What are the rights of data subjects under Madagascar’s DP Law?

Under Madagascar’s DP Law, data subjects within the country to are entitled to the following rights with respect to the protection of their personal data:

  • The right to object to the processing of their personal data.
  • The right to access their personal data.
  • The right to rectify or erase their personal data.
  • The right to obtain information concerning the data controllers or processors who have collected or processed their personal data, otherwise known as the right to be informed.

What’s more, data controllers and processors are prohibited from collecting or processing personal data from data subjects, unless this collection or processing of personal data is to be used to fulfill one of the following conditions:

  • Compliance with a legal obligation concerning a data controller or processor.
  • Protecting a data subject’s life.
  • Carrying out a public service.
  • Performing or commencing a contract to which the concerned data subject is a party.
  • “Realizing of the legitimate interest of the data controller or the data recipient, subject to the interests and fundamental rights and liberties of the concerned individual.”

What are the penalties for violating Madagascar’s DP Law?

Madagascar’s DP is enforced by the Commission Malagasy sur l’Informatique et des Libertés or the CMIL for short. Under the DP law, the processing of personal data requires a prior declaration to the CMIL. However, organizations can be exempt from their requirement if they appoint a data protection officer to oversee their various data processing activities, except in special circumstances. For example, “an extraterritorial transfer to a country that does not provide an adequate level of personal data protection.” Nevertheless, data controllers and processors within Madagascar who fail to comply with the provisions of the DP Law are subject to the following sanctions:

  • “Warnings and notices to comply with the obligations defined in the DP Law.”
  • A notice of withdrawal of the authorization of a particular data controller or processor.
  • “A fine of up to 5% of the last financial year’s pre-tax turnover (not deducted from tax turnover).”
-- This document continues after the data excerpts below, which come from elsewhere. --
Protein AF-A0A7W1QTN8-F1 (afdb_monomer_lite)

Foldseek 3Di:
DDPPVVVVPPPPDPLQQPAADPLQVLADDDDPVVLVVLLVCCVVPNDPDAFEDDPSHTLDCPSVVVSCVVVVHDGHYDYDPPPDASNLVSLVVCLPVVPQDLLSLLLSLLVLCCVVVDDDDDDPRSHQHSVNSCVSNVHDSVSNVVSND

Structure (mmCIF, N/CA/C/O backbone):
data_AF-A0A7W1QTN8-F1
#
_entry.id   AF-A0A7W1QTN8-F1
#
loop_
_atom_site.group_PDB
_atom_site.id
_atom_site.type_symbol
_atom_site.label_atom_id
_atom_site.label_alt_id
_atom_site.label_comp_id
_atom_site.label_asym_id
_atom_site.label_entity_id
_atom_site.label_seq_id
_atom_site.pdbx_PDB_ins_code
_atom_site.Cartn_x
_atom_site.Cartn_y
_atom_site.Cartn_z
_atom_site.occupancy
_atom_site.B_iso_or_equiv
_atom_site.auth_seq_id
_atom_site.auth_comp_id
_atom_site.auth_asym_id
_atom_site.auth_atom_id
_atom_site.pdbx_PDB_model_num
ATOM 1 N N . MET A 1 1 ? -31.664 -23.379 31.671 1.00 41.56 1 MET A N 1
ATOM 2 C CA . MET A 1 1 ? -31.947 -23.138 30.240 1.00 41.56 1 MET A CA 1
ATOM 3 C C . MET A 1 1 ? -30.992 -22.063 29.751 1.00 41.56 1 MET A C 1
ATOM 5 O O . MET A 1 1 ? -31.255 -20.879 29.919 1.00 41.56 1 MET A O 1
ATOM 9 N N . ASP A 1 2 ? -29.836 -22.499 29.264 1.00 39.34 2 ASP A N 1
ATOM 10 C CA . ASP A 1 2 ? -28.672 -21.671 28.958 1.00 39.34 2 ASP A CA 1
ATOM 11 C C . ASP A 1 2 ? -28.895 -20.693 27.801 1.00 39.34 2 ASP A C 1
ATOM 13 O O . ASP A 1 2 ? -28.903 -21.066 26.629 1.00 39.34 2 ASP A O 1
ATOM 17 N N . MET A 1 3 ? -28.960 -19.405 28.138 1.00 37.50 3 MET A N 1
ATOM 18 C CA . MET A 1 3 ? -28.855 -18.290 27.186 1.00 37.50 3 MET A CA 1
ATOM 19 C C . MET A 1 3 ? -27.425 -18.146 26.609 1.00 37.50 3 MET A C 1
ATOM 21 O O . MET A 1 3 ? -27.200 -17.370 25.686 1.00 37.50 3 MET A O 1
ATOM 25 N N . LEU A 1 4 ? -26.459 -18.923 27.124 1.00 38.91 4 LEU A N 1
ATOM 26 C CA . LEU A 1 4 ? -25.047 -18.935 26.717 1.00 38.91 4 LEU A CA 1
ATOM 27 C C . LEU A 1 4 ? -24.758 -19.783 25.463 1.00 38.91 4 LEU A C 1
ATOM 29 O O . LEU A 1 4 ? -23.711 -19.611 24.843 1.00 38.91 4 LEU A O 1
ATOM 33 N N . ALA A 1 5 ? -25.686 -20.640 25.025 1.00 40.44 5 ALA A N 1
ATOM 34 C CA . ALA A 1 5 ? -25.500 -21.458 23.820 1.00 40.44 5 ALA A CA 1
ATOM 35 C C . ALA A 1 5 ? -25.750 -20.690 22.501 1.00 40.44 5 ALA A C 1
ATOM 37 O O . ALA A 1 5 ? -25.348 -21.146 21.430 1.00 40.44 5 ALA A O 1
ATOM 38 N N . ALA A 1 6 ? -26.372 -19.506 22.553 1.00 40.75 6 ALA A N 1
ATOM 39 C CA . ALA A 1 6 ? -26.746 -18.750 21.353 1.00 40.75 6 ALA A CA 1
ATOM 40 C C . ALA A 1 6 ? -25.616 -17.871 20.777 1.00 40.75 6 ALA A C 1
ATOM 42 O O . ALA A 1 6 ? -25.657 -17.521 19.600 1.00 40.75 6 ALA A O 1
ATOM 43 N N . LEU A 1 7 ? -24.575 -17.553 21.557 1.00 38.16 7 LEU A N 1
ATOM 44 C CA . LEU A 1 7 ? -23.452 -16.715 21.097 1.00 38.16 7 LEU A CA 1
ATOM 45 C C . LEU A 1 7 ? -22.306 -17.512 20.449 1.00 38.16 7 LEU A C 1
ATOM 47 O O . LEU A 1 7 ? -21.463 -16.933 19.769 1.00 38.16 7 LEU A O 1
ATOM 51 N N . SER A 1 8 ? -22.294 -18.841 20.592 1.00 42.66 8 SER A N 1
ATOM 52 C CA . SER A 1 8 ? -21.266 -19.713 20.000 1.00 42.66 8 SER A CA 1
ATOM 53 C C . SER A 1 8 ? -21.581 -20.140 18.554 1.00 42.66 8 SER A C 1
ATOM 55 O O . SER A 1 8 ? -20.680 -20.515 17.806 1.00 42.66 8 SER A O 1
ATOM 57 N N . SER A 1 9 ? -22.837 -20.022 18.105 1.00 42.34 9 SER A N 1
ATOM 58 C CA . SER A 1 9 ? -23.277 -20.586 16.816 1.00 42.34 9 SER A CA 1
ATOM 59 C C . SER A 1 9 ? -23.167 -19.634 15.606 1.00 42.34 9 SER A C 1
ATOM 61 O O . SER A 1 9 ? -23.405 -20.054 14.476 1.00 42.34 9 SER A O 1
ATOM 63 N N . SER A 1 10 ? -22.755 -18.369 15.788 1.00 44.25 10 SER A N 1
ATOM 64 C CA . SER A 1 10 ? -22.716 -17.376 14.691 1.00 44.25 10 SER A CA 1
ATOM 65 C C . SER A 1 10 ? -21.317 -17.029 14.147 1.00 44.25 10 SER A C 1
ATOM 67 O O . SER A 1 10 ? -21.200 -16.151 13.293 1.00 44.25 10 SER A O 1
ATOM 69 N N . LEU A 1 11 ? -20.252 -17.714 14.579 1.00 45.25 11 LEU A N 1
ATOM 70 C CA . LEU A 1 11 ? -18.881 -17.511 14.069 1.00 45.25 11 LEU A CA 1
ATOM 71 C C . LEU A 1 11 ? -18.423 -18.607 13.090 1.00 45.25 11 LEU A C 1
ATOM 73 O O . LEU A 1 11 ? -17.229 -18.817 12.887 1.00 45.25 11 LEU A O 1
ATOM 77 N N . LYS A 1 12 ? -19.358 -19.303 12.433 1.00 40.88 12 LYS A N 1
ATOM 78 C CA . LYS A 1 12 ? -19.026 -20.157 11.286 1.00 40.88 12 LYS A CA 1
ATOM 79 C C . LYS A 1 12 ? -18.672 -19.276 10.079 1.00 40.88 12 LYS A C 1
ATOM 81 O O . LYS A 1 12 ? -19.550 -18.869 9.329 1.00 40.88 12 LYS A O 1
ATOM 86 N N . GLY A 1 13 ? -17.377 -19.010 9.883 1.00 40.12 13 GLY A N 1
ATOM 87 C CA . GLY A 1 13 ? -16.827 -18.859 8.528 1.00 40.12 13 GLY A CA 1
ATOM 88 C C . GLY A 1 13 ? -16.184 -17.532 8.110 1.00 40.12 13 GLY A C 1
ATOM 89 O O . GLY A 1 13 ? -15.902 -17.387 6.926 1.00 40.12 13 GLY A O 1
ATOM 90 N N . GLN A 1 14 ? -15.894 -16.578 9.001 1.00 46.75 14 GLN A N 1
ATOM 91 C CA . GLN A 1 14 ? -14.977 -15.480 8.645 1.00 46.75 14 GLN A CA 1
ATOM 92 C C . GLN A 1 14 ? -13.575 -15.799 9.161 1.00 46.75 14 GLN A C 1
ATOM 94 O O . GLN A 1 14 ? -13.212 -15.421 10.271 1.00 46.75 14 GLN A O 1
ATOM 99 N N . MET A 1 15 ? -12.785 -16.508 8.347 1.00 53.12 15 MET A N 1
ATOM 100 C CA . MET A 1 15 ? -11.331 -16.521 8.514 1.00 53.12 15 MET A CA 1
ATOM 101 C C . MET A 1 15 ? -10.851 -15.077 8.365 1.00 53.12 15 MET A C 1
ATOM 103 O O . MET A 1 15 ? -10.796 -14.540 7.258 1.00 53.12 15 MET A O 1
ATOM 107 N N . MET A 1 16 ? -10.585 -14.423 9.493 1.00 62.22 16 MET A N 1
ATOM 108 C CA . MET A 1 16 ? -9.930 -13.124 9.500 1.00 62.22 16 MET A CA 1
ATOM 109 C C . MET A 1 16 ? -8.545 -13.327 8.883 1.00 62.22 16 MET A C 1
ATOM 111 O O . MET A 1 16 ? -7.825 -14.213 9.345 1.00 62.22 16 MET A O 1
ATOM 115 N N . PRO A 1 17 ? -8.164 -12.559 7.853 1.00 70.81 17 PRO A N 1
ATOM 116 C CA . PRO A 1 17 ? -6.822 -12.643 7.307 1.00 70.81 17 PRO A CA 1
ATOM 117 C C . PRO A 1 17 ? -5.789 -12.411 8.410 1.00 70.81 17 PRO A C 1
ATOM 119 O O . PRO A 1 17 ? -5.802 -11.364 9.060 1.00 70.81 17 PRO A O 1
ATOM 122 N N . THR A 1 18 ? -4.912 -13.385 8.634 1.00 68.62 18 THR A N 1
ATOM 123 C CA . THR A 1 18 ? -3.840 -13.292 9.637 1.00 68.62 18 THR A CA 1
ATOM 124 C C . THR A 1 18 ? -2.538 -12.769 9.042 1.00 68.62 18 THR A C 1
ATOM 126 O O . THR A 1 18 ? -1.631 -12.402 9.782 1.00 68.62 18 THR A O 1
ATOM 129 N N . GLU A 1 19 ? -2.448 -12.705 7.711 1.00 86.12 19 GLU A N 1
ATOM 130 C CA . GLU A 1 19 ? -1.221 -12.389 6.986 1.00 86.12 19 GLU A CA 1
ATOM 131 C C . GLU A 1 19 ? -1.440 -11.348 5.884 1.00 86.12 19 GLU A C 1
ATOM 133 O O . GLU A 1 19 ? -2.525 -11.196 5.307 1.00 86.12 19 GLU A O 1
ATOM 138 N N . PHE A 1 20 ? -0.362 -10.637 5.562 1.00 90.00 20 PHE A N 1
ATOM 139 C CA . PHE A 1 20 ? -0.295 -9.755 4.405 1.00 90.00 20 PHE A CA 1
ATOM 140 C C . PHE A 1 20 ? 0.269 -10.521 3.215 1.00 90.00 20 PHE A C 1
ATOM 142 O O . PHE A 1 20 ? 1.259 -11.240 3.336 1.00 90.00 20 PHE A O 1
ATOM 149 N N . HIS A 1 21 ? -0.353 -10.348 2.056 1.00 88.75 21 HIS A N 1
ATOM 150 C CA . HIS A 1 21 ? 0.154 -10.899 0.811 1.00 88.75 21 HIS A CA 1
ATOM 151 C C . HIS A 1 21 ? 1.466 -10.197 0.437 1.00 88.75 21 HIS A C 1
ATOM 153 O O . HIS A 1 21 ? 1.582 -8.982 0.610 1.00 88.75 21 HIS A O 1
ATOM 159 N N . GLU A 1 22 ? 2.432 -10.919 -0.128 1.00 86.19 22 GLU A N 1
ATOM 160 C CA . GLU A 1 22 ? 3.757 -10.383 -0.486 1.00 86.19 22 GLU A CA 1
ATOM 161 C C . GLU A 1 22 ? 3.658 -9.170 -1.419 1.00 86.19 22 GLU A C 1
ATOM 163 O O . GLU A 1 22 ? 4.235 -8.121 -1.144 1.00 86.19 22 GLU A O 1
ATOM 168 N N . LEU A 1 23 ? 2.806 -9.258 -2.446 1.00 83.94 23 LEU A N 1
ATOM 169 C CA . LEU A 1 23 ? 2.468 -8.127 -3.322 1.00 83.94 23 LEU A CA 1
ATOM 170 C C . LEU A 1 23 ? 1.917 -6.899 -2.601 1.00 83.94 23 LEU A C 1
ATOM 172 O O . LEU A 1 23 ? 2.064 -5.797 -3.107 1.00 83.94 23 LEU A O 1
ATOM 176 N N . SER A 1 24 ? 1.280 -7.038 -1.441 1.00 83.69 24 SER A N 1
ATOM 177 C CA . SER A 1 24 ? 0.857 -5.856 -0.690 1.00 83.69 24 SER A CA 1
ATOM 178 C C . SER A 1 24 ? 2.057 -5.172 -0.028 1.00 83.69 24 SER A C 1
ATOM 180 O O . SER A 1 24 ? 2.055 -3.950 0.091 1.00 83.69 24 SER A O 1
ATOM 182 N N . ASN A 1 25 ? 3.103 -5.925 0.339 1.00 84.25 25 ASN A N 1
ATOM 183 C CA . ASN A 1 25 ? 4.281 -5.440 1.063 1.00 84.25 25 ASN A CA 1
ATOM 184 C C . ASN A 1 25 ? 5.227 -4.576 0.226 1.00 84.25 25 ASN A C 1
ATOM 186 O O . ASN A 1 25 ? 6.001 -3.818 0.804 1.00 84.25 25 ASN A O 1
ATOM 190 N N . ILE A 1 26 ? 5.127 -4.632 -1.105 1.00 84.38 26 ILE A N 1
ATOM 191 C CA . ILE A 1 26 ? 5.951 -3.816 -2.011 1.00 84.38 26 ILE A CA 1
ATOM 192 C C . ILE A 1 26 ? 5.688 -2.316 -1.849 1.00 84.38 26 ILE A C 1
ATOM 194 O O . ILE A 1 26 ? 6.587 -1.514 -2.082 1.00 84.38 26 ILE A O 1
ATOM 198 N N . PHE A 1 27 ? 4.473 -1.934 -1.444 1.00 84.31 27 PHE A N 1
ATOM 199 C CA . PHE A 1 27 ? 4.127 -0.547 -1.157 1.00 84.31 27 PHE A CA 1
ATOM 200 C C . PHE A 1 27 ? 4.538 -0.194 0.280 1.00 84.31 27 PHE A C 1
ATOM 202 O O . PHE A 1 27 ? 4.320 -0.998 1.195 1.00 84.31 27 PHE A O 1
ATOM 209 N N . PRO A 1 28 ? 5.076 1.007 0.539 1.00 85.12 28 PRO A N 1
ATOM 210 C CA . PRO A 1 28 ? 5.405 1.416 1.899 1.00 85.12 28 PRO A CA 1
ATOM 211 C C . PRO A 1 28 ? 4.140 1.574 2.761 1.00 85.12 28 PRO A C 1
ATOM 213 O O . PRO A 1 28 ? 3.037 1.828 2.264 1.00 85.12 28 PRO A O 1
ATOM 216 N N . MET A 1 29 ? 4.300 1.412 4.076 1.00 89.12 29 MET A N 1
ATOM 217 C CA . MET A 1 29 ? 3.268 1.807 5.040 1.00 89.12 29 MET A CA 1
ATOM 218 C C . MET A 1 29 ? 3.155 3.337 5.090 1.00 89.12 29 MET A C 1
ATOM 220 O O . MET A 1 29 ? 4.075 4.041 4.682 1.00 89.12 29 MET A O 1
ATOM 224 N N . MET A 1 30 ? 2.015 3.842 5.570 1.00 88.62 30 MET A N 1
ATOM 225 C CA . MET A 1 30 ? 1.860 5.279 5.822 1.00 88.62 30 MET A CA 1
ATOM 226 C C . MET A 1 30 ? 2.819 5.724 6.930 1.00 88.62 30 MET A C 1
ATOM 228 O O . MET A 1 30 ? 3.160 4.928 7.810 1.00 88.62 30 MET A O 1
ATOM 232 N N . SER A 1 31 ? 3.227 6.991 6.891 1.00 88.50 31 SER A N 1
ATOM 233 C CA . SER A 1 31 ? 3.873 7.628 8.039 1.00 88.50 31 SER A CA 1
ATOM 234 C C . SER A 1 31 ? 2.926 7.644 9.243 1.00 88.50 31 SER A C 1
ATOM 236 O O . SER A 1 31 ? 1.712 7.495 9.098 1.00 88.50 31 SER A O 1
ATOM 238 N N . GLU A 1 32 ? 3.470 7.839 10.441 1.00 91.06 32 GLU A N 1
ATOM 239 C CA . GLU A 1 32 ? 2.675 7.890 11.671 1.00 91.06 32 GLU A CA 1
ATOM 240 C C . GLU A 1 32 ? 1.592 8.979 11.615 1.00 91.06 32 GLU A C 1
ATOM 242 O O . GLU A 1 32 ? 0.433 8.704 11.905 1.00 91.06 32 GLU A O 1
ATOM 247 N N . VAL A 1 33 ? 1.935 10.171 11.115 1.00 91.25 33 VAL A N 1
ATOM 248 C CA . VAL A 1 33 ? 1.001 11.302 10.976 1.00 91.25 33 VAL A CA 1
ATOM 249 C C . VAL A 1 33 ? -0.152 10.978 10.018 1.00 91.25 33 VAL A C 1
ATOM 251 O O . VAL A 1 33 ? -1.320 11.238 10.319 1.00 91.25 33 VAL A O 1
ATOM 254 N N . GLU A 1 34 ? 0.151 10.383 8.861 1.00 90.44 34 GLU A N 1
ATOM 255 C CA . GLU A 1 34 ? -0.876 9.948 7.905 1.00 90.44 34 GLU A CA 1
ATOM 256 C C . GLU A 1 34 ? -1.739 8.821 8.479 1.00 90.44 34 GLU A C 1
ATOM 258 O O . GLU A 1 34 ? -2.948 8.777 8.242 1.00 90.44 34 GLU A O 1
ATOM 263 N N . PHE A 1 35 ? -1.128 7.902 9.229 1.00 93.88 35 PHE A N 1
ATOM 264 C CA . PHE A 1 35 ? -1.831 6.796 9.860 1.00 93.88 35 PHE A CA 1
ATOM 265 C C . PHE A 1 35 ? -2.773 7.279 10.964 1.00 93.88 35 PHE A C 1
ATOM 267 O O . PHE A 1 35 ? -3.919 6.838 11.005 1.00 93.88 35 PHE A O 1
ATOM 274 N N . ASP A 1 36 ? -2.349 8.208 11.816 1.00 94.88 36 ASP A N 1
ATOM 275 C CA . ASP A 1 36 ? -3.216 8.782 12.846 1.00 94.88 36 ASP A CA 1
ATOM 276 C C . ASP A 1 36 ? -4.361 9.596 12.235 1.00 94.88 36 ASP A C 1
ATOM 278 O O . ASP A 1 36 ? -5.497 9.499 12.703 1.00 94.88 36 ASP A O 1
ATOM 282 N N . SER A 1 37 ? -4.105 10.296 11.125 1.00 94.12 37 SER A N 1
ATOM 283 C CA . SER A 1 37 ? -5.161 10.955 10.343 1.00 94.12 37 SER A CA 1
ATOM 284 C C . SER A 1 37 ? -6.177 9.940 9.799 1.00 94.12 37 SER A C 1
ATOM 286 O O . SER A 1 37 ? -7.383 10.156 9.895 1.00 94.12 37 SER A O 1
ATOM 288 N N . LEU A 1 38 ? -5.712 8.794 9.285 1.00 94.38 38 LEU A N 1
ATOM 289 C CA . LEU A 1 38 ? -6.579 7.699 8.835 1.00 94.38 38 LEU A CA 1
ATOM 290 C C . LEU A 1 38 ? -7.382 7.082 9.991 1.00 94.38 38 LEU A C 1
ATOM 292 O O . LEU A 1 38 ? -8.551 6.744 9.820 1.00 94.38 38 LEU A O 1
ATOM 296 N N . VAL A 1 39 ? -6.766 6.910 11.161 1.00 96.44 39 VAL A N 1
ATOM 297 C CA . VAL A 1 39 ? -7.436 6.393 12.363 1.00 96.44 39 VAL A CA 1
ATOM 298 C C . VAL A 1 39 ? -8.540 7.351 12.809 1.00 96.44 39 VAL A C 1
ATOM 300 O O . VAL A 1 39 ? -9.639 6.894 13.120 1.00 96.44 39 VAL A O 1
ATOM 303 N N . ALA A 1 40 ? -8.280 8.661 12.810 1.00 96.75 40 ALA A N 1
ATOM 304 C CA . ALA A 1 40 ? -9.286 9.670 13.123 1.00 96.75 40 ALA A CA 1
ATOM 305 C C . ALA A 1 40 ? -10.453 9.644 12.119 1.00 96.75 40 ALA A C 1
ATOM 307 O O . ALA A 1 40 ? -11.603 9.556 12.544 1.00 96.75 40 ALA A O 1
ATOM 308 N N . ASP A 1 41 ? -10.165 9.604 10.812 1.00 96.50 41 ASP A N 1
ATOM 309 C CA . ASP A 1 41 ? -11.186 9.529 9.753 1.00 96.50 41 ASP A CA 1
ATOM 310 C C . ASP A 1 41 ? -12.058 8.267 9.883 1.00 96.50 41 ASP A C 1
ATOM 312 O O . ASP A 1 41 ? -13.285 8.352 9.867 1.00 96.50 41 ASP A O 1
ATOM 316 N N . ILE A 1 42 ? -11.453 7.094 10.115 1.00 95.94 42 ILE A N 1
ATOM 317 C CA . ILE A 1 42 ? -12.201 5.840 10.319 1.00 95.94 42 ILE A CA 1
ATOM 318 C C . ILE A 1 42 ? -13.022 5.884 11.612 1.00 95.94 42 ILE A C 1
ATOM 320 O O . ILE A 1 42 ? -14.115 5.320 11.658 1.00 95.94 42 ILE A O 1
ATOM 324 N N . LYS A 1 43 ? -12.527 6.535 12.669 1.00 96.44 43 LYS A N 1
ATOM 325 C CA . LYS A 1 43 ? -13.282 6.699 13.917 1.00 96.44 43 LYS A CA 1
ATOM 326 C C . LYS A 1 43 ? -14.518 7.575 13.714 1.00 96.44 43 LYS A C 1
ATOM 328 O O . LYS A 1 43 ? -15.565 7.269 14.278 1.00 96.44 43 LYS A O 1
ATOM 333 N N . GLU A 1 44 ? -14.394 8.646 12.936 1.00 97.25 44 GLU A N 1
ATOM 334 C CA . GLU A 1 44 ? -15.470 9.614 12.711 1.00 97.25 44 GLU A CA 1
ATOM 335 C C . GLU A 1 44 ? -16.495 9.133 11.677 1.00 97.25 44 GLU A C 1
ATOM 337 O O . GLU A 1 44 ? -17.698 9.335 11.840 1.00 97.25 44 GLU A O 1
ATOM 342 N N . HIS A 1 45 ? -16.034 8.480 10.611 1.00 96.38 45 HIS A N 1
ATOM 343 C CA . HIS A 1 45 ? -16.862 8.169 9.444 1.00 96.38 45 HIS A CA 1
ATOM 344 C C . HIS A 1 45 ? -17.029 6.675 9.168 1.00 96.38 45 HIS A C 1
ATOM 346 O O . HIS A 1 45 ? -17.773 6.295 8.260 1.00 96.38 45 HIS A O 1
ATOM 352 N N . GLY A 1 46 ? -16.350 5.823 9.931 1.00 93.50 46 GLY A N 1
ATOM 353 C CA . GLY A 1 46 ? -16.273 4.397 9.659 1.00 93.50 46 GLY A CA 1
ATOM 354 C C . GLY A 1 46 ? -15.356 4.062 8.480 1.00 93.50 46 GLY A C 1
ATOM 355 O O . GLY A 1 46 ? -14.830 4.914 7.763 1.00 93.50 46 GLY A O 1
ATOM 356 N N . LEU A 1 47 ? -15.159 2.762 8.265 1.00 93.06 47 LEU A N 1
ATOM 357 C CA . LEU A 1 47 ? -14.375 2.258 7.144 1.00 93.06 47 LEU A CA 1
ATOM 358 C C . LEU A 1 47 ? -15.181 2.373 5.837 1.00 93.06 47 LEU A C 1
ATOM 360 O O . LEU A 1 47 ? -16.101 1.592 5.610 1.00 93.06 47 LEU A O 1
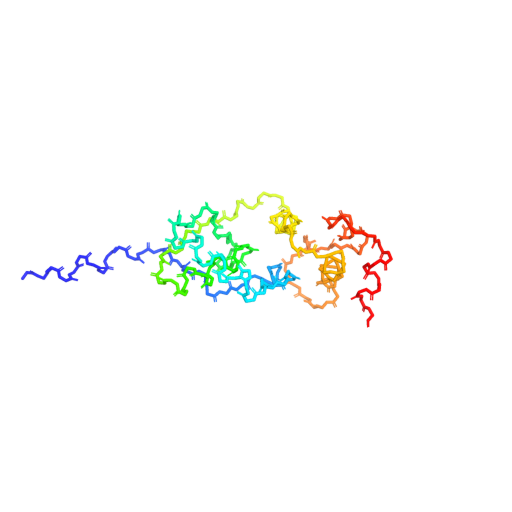ATOM 364 N N . ARG A 1 48 ? -14.814 3.321 4.966 1.00 92.38 48 ARG A N 1
ATOM 365 C CA . ARG A 1 48 ? -15.478 3.531 3.662 1.00 92.38 48 ARG A CA 1
ATOM 366 C C . ARG A 1 48 ? -15.025 2.551 2.580 1.00 92.38 48 ARG A C 1
ATOM 368 O O . ARG A 1 48 ? -15.851 2.002 1.860 1.00 92.38 48 ARG A O 1
ATOM 375 N N . GLU A 1 49 ? -13.715 2.332 2.473 1.00 90.81 49 GLU A N 1
ATOM 376 C CA . GLU A 1 49 ? -13.131 1.394 1.510 1.00 90.81 49 GLU A CA 1
ATOM 377 C C . GLU A 1 49 ? -12.762 0.087 2.207 1.00 90.81 49 GLU A C 1
ATOM 379 O O . GLU A 1 49 ? -12.029 0.086 3.202 1.00 90.81 49 GLU A O 1
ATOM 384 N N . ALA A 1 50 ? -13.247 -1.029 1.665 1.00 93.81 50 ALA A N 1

With the passing of the DP Law in 2014, Madagascar effectively guaranteed the data privacy and protection rights of their respective citizens. Although the provisions of the law are somewhat outdated in comparison to the standards of the EU’s General Data Protection Regulation, the DP Law does serve as a legal means by which data subjects in Madagascar can ensure that their personal data remains secure and protected from harm, unauthorized use, illegal access or destruction. In this way, Madagascar has joined the recent trend of African countries that have sought to protect the personal data of their citizens through legislative measures.